Posted: Mon Jul 07, 2008 9:44 pm
by XDB
My minor is running a treat after I chucked the wrong head off, I have seen somewhere that a small power increase is possible by separating the inlet manifold from the exhaust. Is it straight forward to cut the existing manifold or am I better getting a second one and hack the two parts I don't want from each one. Any thoughts please.

Posted: Mon Jul 07, 2008 10:14 pm
by les
If you cut one up then bolt the separate parts on, they will only be parted by a saw cut. I think the idea is to cut it keeping the bulk of metal on the exhaust, throw the inlet and fit an alloy manifold, or the other way round

Posted: Tue Jul 08, 2008 5:31 am
by XDB
Thanks Les, that makes sense.

Posted: Tue Jul 08, 2008 5:32 am
by XDB
Thanks Les, that makes sense.

Posted: Tue Jul 08, 2008 7:37 am
by Peetee
In my experience it was impossible to separate the two manifolds with one cut. The inlet came off in 3, if not 4 pieces. It's doubtful if you are going to end up with an efficient gap if you did cut up two cast units and as a noticable amount of power can be achieved with an alloy inlet you'd be wise to buy one. I just don't know if you can get one for a 1 1/4 carb.

Posted: Tue Jul 08, 2008 7:40 am
by rein
After separating the inlet from the exhaust I found it difficult (not impossible) to align the inlet manifold.

Posted: Tue Jul 08, 2008 8:29 am
by alex_holden
Peetee wrote:In my experience it was impossible to separate the two manifolds with one cut. The inlet came off in 3, if not 4 pieces.
I almost managed it - the hacksaw blade only just broke through into the inlet. I patched it up with a bit of brass and some "chemical metal" epoxy and it's still running like that many thousands of miles later!

Posted: Tue Jul 08, 2008 2:18 pm
by bigginger
It's a job (if you're keeping the exhaust side, at any rate) that can be done with an angle grinder, though you have to sacrifice the inlet to give room

Posted: Wed Jul 09, 2008 6:33 am
by bmcecosse
The alloy inlet from an MG Metro is the way to go - a simple adapter plate would be needed to fit a standard 1 1/4" SU - but a slightly larger (and much better) HIF 38will bolt straight on.
Although eliminating the hot spot does help power - it may not be the best idea if you want the very best economy!

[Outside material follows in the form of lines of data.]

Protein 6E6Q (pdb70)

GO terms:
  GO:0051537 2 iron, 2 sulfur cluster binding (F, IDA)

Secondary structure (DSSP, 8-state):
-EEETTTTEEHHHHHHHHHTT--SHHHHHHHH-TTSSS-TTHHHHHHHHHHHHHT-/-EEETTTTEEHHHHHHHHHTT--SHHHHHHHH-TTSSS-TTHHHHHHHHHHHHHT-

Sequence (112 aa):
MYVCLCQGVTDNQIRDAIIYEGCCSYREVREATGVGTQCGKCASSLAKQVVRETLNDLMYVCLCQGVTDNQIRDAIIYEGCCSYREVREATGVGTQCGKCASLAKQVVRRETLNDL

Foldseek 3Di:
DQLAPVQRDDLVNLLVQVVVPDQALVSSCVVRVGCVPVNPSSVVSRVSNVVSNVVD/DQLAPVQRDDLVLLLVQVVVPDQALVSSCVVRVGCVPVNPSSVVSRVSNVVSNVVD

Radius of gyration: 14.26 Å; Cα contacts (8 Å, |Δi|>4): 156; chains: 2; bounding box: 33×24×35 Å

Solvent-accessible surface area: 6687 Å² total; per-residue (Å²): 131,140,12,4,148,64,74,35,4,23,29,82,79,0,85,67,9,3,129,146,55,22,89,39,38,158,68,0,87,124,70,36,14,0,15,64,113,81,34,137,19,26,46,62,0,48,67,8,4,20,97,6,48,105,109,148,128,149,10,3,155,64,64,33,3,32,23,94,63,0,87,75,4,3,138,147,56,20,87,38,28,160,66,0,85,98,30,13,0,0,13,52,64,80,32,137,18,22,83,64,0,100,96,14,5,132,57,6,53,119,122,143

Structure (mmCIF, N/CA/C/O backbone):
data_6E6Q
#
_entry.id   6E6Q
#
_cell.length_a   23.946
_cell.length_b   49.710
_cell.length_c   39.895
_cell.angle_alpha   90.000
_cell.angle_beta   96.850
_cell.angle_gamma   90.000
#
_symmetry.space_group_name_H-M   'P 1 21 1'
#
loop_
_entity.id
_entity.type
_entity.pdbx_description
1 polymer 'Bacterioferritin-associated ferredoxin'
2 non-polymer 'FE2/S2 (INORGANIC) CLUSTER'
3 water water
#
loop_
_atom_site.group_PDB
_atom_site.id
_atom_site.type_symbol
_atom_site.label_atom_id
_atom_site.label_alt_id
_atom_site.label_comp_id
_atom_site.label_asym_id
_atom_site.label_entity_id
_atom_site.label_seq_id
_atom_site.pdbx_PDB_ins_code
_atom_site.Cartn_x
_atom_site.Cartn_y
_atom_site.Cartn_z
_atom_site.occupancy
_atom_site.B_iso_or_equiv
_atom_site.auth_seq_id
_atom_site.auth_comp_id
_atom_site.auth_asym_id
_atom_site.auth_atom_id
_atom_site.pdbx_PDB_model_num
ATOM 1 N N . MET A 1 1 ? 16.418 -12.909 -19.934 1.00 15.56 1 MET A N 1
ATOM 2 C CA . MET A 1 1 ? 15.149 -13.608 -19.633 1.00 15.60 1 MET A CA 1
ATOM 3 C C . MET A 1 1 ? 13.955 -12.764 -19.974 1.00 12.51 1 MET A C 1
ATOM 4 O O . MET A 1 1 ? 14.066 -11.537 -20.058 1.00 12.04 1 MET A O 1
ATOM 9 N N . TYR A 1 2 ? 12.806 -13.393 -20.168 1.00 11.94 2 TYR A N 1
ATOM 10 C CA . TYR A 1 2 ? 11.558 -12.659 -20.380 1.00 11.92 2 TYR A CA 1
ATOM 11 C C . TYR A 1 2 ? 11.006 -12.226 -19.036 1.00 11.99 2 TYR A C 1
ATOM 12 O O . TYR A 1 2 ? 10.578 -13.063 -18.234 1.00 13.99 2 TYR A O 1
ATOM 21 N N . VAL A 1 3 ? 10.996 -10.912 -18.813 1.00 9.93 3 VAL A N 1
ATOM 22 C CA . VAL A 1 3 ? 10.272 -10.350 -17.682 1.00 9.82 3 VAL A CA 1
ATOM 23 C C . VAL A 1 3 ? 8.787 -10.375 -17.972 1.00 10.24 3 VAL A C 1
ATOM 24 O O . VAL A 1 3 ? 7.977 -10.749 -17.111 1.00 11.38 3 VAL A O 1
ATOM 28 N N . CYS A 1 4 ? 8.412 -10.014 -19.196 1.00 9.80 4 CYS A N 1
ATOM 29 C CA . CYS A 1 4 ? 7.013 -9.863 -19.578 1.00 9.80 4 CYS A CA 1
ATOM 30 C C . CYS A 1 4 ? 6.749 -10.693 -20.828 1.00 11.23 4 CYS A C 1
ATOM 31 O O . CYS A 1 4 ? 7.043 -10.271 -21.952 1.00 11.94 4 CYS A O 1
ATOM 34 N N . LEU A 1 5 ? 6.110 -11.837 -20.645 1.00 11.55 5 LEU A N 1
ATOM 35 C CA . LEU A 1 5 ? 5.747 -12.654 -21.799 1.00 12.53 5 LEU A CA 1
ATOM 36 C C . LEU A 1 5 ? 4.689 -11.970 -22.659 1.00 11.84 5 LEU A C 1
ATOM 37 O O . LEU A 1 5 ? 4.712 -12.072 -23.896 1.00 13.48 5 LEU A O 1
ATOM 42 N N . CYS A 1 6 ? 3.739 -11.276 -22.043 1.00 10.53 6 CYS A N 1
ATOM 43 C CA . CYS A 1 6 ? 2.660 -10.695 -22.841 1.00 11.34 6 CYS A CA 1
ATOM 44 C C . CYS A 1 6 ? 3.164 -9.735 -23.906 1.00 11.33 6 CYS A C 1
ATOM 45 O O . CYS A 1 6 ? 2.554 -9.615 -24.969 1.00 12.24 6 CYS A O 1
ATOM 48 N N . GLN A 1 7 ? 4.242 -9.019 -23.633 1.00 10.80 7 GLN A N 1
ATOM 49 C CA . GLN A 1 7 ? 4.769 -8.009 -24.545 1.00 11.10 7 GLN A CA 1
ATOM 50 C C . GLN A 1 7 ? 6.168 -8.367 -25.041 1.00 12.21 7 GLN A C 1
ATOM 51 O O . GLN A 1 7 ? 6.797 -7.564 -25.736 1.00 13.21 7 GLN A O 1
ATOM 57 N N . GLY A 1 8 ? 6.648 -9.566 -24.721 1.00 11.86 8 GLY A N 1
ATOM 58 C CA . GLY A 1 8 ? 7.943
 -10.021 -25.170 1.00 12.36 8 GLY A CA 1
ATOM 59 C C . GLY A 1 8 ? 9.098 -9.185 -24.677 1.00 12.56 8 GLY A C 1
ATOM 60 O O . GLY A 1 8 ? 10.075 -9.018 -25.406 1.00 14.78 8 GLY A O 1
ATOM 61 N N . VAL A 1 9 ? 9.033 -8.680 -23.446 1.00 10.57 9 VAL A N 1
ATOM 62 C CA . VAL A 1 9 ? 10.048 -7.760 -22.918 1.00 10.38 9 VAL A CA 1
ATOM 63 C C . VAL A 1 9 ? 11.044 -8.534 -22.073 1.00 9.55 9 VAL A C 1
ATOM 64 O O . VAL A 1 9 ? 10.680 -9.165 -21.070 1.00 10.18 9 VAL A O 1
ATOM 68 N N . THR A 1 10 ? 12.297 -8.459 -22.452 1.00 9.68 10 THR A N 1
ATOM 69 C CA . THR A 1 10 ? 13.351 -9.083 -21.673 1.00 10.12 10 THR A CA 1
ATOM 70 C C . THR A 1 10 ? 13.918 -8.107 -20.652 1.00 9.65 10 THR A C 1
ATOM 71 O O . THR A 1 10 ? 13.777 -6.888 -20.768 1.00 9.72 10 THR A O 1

Posted: Wed Jul 09, 2008 10:14 am
by MoggyTech
Why not go the full hog and split the manifolds, and then fit an EGR valve :D

Posted: Wed Jul 09, 2008 1:04 pm
by Packedup
Peetee wrote:I just don't know if you can get one for a 1 1/4 carb.
You can - I've got one :)

It's actually a 1.5", but has threaded holes for the usual 2 diagonal/ 4 normal studs, and also the two vertical ones (with the right sized holes for the HS2 size studs). Chances are it could be filed out to go to 1.75" as well if so desired.

I'm using it on my Midget with a HIF38 as it's a little better angled for the carb to clear the bonnet (although it still fouls a little) compared to a Metro one. Why anyone would go to the trouble of chopping around and swapping manifolds to keep the strangling HS2 carb I don't know - I agree get a Metro one (or any of the aftermarket ones) and stick a HIF38 on there. Or at least drop an HS4 on, given HIF38s can be a bit tricky to source.

Posted: Thu Jul 10, 2008 9:06 am
by wanderinstar
In my ignorance. What is an EGR valve??

Posted: Thu Jul 10, 2008 10:41 am
by bmcecosse
Exhaust gas recirculation - but I can't see the logic in MT's answer here! It's a sure-fire power sapper - used to cheat early cars through the emissions regs.